On ‘Amoris’ anniversary, let’s appreciate its beauty and relevance
- Cardinal Donald Wuerl April 8, 2017
Many believe that Cardinal Wuerl is a progressive. I don't. I have never found any of his teachings to be anything but orthodox and traditional. But the good Cardinal is certainly not far right or far left but squarely within the Tradition of the Church, mainline Catholicism that is respectful of different insights.
Cardinal Wuerl came to my attention in the late 1980's when he was sent by Pope St. John Paul II to be the coadjutor bishop with Archbishop Hunthausen in Seattle, Washington. That archbishop can rightly be called a far left progressive and that is why Cardinal Wuerl was sent there. The liberal progressives chewed up and spit out the the Coadjutor Bishop and he left Seattle and Hunthausen remained until his death.
Thus I find Cardinal Wuerl's commentary on Amoris Laetia very good and very unifying. I only wish that Pope Francis would be so clear!
Here are some soundbites:
In the document, Pope Francis approaches his teaching ministry as a pastor of souls. Without claiming to present an entire pastoral plan, the Holy Father calls for a family apostolate that offers more adequate catechesis and formation, not only of engaged and married couples and their children, but also priests, deacons, seminarians, consecrated religious, catechists, teachers, social workers, medical professionals, and other pastoral workers.

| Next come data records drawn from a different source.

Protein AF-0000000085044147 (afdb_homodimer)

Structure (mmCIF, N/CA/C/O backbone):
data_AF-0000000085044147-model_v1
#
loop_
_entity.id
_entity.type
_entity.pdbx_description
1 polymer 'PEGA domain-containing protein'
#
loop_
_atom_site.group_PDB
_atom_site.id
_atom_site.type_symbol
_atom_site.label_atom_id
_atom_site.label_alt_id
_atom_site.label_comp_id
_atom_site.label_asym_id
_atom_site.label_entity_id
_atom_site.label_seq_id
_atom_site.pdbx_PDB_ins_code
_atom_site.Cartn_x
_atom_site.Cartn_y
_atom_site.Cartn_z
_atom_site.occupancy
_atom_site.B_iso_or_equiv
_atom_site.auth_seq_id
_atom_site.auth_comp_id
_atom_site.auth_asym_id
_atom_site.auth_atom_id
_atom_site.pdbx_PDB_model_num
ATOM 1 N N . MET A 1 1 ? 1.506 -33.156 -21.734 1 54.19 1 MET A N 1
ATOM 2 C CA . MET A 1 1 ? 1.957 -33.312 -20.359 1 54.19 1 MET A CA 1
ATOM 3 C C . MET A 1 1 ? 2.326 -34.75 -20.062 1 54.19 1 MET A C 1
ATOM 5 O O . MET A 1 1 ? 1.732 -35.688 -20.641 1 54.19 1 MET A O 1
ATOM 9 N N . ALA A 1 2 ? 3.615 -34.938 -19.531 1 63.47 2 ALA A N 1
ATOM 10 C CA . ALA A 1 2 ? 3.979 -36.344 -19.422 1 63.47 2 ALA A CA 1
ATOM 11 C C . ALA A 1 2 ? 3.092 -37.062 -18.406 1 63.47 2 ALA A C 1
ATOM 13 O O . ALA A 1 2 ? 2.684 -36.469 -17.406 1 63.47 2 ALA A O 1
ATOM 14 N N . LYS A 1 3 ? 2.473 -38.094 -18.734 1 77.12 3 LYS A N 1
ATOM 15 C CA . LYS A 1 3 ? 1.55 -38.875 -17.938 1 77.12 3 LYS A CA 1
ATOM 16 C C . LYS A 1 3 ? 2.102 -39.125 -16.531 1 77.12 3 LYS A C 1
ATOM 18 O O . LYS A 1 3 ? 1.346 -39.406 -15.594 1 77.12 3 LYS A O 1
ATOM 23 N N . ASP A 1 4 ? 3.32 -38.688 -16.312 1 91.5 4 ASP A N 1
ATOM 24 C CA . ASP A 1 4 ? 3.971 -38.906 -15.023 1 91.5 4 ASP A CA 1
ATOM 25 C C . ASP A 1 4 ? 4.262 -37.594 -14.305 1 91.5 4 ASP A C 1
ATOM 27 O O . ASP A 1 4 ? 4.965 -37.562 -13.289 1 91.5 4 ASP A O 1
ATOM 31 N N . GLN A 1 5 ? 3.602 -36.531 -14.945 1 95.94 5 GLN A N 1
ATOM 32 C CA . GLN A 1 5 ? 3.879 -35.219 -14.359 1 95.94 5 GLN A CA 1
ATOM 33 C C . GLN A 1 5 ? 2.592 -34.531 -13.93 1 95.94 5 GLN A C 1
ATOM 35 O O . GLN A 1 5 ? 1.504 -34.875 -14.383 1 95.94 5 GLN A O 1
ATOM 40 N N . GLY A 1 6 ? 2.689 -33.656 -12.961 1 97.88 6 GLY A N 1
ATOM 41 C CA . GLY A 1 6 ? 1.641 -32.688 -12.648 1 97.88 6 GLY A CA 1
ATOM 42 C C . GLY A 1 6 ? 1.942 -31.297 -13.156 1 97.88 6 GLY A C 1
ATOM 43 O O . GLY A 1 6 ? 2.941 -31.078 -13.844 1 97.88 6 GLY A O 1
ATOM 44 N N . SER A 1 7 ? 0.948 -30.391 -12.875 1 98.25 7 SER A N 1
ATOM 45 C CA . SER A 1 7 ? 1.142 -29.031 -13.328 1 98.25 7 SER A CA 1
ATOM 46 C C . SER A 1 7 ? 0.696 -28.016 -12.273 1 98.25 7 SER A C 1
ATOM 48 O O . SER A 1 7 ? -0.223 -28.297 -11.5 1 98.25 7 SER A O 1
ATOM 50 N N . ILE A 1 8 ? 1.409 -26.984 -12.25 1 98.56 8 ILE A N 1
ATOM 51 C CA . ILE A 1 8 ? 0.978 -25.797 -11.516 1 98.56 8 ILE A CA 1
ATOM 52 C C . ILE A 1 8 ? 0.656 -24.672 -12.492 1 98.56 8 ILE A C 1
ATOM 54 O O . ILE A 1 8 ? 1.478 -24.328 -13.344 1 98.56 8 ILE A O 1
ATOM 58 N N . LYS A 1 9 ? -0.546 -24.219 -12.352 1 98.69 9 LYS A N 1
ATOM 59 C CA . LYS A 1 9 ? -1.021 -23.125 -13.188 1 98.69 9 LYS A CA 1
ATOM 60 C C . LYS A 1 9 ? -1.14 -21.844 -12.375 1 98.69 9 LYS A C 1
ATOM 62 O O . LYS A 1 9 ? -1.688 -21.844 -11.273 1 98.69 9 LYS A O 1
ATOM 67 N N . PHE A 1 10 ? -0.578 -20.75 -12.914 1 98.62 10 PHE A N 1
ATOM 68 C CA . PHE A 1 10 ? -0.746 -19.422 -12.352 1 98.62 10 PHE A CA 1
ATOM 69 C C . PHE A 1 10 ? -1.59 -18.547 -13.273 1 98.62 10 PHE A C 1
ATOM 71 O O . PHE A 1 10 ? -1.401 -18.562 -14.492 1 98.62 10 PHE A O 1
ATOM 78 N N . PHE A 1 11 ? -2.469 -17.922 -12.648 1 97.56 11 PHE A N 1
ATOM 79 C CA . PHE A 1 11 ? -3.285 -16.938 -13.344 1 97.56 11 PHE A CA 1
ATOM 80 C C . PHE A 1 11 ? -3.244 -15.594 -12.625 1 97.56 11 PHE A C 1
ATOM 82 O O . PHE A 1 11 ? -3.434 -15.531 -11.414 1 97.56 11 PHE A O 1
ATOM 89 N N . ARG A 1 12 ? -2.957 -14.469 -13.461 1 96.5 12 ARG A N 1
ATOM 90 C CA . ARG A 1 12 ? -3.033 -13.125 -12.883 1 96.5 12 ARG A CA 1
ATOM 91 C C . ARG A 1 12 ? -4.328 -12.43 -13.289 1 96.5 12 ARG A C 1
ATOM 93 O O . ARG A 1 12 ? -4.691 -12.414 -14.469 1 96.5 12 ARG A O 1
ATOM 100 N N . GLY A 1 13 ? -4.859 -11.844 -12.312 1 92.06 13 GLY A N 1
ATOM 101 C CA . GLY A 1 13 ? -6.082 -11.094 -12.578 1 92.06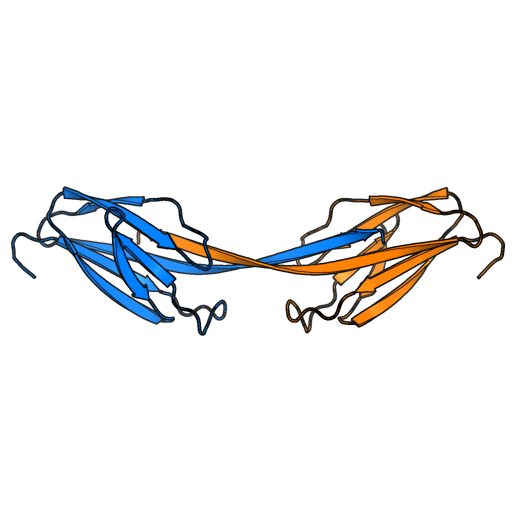 13 GLY A CA 1
ATOM 102 C C . GLY A 1 13 ? -5.848 -9.836 -13.383 1 92.06 13 GLY A C 1
ATOM 103 O O . GLY A 1 13 ? -4.719 -9.547 -13.789 1 92.06 13 GLY A O 1
ATOM 104 N N . LYS A 1 14 ? -6.977 -9.125 -13.703 1 91.31 14 LYS A N 1
ATOM 105 C CA . LYS A 1 14 ? -6.93 -7.922 -14.531 1 91.31 14 LYS A CA 1
ATOM 106 C C . LYS A 1 14 ? -7.117 -6.664 -13.695 1 91.31 14 LYS A C 1
ATOM 108 O O . LYS A 1 14 ? -7.871 -5.766 -14.07 1 91.31 14 LYS A O 1
ATOM 113 N N . GLU A 1 15 ? -6.453 -6.656 -12.625 1 86.56 15 GLU A N 1
ATOM 114 C CA . GLU A 1 15 ? -6.562 -5.492 -11.75 1 86.56 15 GLU A CA 1
ATOM 115 C C . GLU A 1 15 ? -5.906 -4.266 -12.375 1 86.56 15 GLU A C 1
ATOM 117 O O . GLU A 1 15 ? -5.012 -4.391 -13.211 1 86.56 15 GLU A O 1
ATOM 122 N N . TRP A 1 16 ? -6.449 -3.053 -12.078 1 79.06 16 TRP A N 1
ATOM 123 C CA . TRP A 1 16 ? -5.887 -1.799 -12.562 1 79.06 16 TRP A CA 1
ATOM 124 C C . TRP A 1 16 ? -4.539 -1.516 -11.906 1 79.06 16 TRP A C 1
ATOM 126 O O . TRP A 1 16 ? -3.68 -0.856 -12.5 1 79.06 16 TRP A O 1
ATOM 136 N N . TYR A 1 17 ? -4.461 -1.978 -10.727 1 76.69 17 TYR A N 1
ATOM 137 C CA . TYR A 1 17 ? -3.195 -1.773 -10.031 1 76.69 17 TYR A CA 1
ATOM 138 C C . TYR A 1 17 ? -2.062 -2.521 -10.727 1 76.69 17 TYR A C 1
ATOM 140 O O . TYR A 1 17 ? -2.232 -3.67 -11.148 1 76.69 17 TYR A O 1
ATOM 148 N N . ALA A 1 18 ? -0.838 -1.852 -10.922 1 79.88 18 ALA A N 1
ATOM 149 C CA . ALA A 1 18 ? 0.369 -2.424 -11.516 1 79.88 18 ALA A CA 1
ATOM 150 C C . ALA A 1 18 ? 0.091 -2.969 -12.914 1 79.88 18 ALA A C 1
ATOM 152 O O . ALA A 1 18 ? 0.541 -4.062 -13.258 1 79.88 18 ALA A O 1
ATOM 153 N N . PHE A 1 19 ? -0.656 -2.191 -13.695 1 81.88 19 PHE A N 1
ATOM 154 C CA . PHE A 1 19 ? -1.151 -2.559 -15.016 1 81.88 19 PHE A CA 1
ATOM 155 C C . PHE A 1 19 ? -0.001 -2.949 -15.938 1 81.88 19 PHE A C 1
ATOM 157 O O . PHE A 1 19 ? -0.097 -3.93 -16.672 1 81.88 19 PHE A O 1
ATOM 164 N N . THR A 1 20 ? 1.141 -2.189 -15.82 1 86.25 20 THR A N 1
ATOM 165 C CA . THR A 1 20 ? 2.238 -2.41 -16.75 1 86.25 20 THR A CA 1
ATOM 166 C C . THR A 1 20 ? 3.289 -3.336 -16.141 1 86.25 20 THR A C 1
ATOM 168 O O . THR A 1 20 ? 4.277 -3.674 -16.797 1 86.25 20 THR A O 1
ATOM 171 N N . ARG A 1 21 ? 3.109 -3.703 -14.945 1 88.25 21 ARG A N 1
ATOM 172 C CA . ARG A 1 21 ? 4.137 -4.48 -14.266 1 88.25 21 ARG A CA 1
ATOM 173 C C . ARG A 1 21 ? 3.904 -5.977 -14.445 1 88.25 21 ARG A C 1
ATOM 175 O O . ARG A 1 21 ? 2.771 -6.41 -14.664 1 88.25 21 ARG A O 1
ATOM 182 N N . ALA A 1 22 ? 5.039 -6.691 -14.414 1 94.25 22 ALA A N 1
ATOM 183 C CA . ALA A 1 22 ? 4.996 -8.148 -14.344 1 94.25 22 ALA A CA 1
ATOM 184 C C . ALA A 1 22 ? 5.445 -8.641 -12.969 1 94.25 22 ALA A C 1
ATOM 186 O O . ALA A 1 22 ? 6.301 -8.031 -12.336 1 94.25 22 ALA A O 1
ATOM 187 N N . PHE A 1 23 ? 4.777 -9.68 -12.516 1 96.56 23 PHE A N 1
ATOM 188 C CA . PHE A 1 23 ? 5.16 -10.312 -11.258 1 96.56 23 PHE A CA 1
ATOM 189 C C . PHE A 1 23 ? 6.023 -11.539 -11.508 1 96.56 23 PHE A C 1
ATOM 191 O O . PHE A 1 23 ? 5.793 -12.281 -12.461 1 96.56 23 PHE A O 1
ATOM 198 N N . LYS A 1 24 ? 7.023 -11.711 -10.641 1 97.31 24 LYS A N 1
ATOM 199 C CA . LYS A 1 24 ? 7.848 -12.914 -10.75 1 97.31 24 LYS A CA 1
ATOM 200 C C . LYS A 1 24 ? 7.199 -14.094 -10.031 1 97.31 24 LYS A C 1
ATOM 202 O O . LYS A 1 24 ? 6.613 -13.922 -8.953 1 97.31 24 LYS A O 1
ATOM 207 N N . LEU A 1 25 ? 7.34 -15.273 -10.656 1 98.5 25 LEU A N 1
ATOM 208 C CA . LEU A 1 25 ? 6.805 -16.516 -10.086 1 98.5 25 LEU A CA 1
ATOM 209 C C . LEU A 1 25 ? 7.93 -17.469 -9.727 1 98.5 25 LEU A C 1
ATOM 211 O O . LEU A 1 25 ? 8.906 -17.609 -10.477 1 98.5 25 LEU A O 1
ATOM 215 N N . TYR A 1 26 ? 7.758 -18.125 -8.641 1 98.56 26 TYR A N 1
ATOM 216 C CA . TYR A 1 26 ? 8.758 -19.078 -8.164 1 98.56 26 TYR A CA 1
ATOM 217 C C . TYR A 1 26 ? 8.125 -20.406 -7.805 1 98.56 26 TYR A C 1
ATOM 219 O O . TYR A 1 26 ? 7.051 -20.453 -7.195 1 98.56 26 TYR A O 1
ATOM 227 N N . VAL A 1 27 ? 8.82 -21.469 -8.188 1 98.62 27 VAL A N 1
ATOM 228 C CA . VAL A 1 27 ? 8.523 -22.828 -7.758 1 98.62 27 VAL A CA 1
ATOM 229 C C . VAL A 1 27 ? 9.789 -23.484 -7.199 1 98.62 27 VAL A C 1
ATOM 231 O O . VAL A 1 27 ? 10.828 -23.5 -7.859 1 98.62 27 VAL A O 1
ATOM 234 N N . ASN A 1 28 ? 9.68 -23.891 -5.902 1 98.38 28 ASN A N 1
ATOM 235 C CA . ASN A 1 28 ? 10.812 -24.5 -5.227 1 98.38 28 ASN A CA 1
ATOM 236 C C . ASN A 1 28 ? 12.031 -23.578 -5.219 1 98.38 28 ASN A C 1
ATOM 238 O O . ASN A 1 28 ? 13.148 -24.016 -5.496 1 98.38 28 ASN A O 1
ATOM 242 N N . GLY A 1 29 ? 11.742 -22.328 -5.086 1 97.25 29 GLY A N 1
ATOM 243 C CA . GLY A 1 29 ? 12.797 -21.344 -4.918 1 97.25 29 GLY A CA 1
ATOM 244 C C . GLY A 1 29 ? 13.383 -20.859 -6.234 1 97.25 29 GLY A C 1
ATOM 245 O O . GLY A 1 29 ? 14.203 -19.938 -6.258 1 97.25 29 GLY A O 1
ATOM 246 N N . GLU A 1 30 ? 13.008 -21.469 -7.32 1 97.69 30 GLU A N 1
ATOM 247 C CA . GLU A 1 30 ? 13.508 -21.078 -8.641 1 97.69 30 GLU A CA 1
ATOM 248 C C . GLU A 1 30 ? 12.5 -20.203 -9.375 1 97.69 30 GLU A C 1
ATOM 250 O O . GLU A 1 30 ? 11.305 -20.5 -9.391 1 97.69 30 GLU A O 1
ATOM 255 N N . GLU A 1 31 ? 13.023 -19.156 -10 1 98.12 31 GLU A N 1
ATOM 256 C CA . GLU A 1 31 ? 12.148 -18.328 -10.828 1 98.12 31 GLU A CA 1
ATOM 257 C C . GLU A 1 31 ? 11.703 -19.078 -12.078 1 98.12 31 GLU A C 1
ATOM 259 O O . GLU A 1 31 ? 12.539 -19.562 -12.844 1 98.12 31 GLU A O 1
ATOM 264 N N . ILE A 1 32 ? 10.383 -19.125 -12.297 1 97.81 32 ILE A N 1
ATOM 265 C CA . ILE A 1 32 ? 9.883 -19.875 -13.445 1 97.81 32 ILE A CA 1
ATOM 266 C C . ILE A 1 32 ? 9.398 -18.906 -14.523 1 97.81 32 ILE A C 1
ATOM 268 O O . ILE A 1 32 ? 9.102 -19.328 -15.641 1 97.81 32 ILE A O 1
ATOM 272 N N . GLY A 1 33 ? 9.219 -17.594 -14.172 1 97.06 33 GLY A N 1
ATOM 273 C CA . GLY A 1 33 ? 8.805 -16.609 -15.164 1 97.06 33 GLY A CA 1
ATOM 274 C C . GLY A 1 33 ? 8.203 -15.359 -14.555 1 97.06 33 GLY A C 1
ATOM 275 O O . GLY A 1 33 ? 8.18 -15.203 -13.336 1 97.06 33 GLY A O 1
ATOM 276 N N . LYS A 1 34 ? 7.859 -14.438 -15.508 1 97.44 34 LYS A N 1
ATOM 277 C CA . LYS A 1 34 ? 7.145 -13.203 -15.18 1 97.44 34 LYS A CA 1
ATOM 278 C C . LYS A 1 34 ? 5.742 -13.203 -15.781 1 97.44 34 LYS A C 1
ATOM 280 O O . LYS A 1 34 ? 5.559 -13.586 -16.938 1 97.44 34 LYS A O 1
ATOM 285 N N . ILE A 1 35 ? 4.828 -12.836 -14.938 1 97.56 35 ILE A N 1
ATOM 286 C CA . ILE A 1 35 ? 3.451 -12.922 -15.406 1 97.56 35 ILE A CA 1
ATOM 287 C C . ILE A 1 35 ? 2.854 -11.516 -15.5 1 97.56 35 ILE A C 1
ATOM 289 O O . ILE A 1 35 ? 2.885 -10.758 -14.523 1 97.56 35 ILE A O 1
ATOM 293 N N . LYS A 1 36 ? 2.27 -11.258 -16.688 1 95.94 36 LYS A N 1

The pastoral implications of Amoris Laetitia have been the object of much attention, and some controversy. The hermeneutic required for a fruitful appropriation of the document’s teaching on this point is based on the understanding that none of the teaching of the Church has been changed: This includes the doctrine on the indissolubility of marriage, the directives of the Code of Canon Law, and also the role of individual conscience in the determination of personal culpability.
The exhortation does not create some sort of internal forum process in which a marriage can be annulled, or in which the objective moral order can be changed. Instead, the exhortation places greater emphasis on the role of the individual conscience in appropriating those moral norms in the person’s actual circumstances.
The judgment of conscience of an individual believer does not replace or change the objective teachings of the Church, but it does address his or her culpability before God for their actions.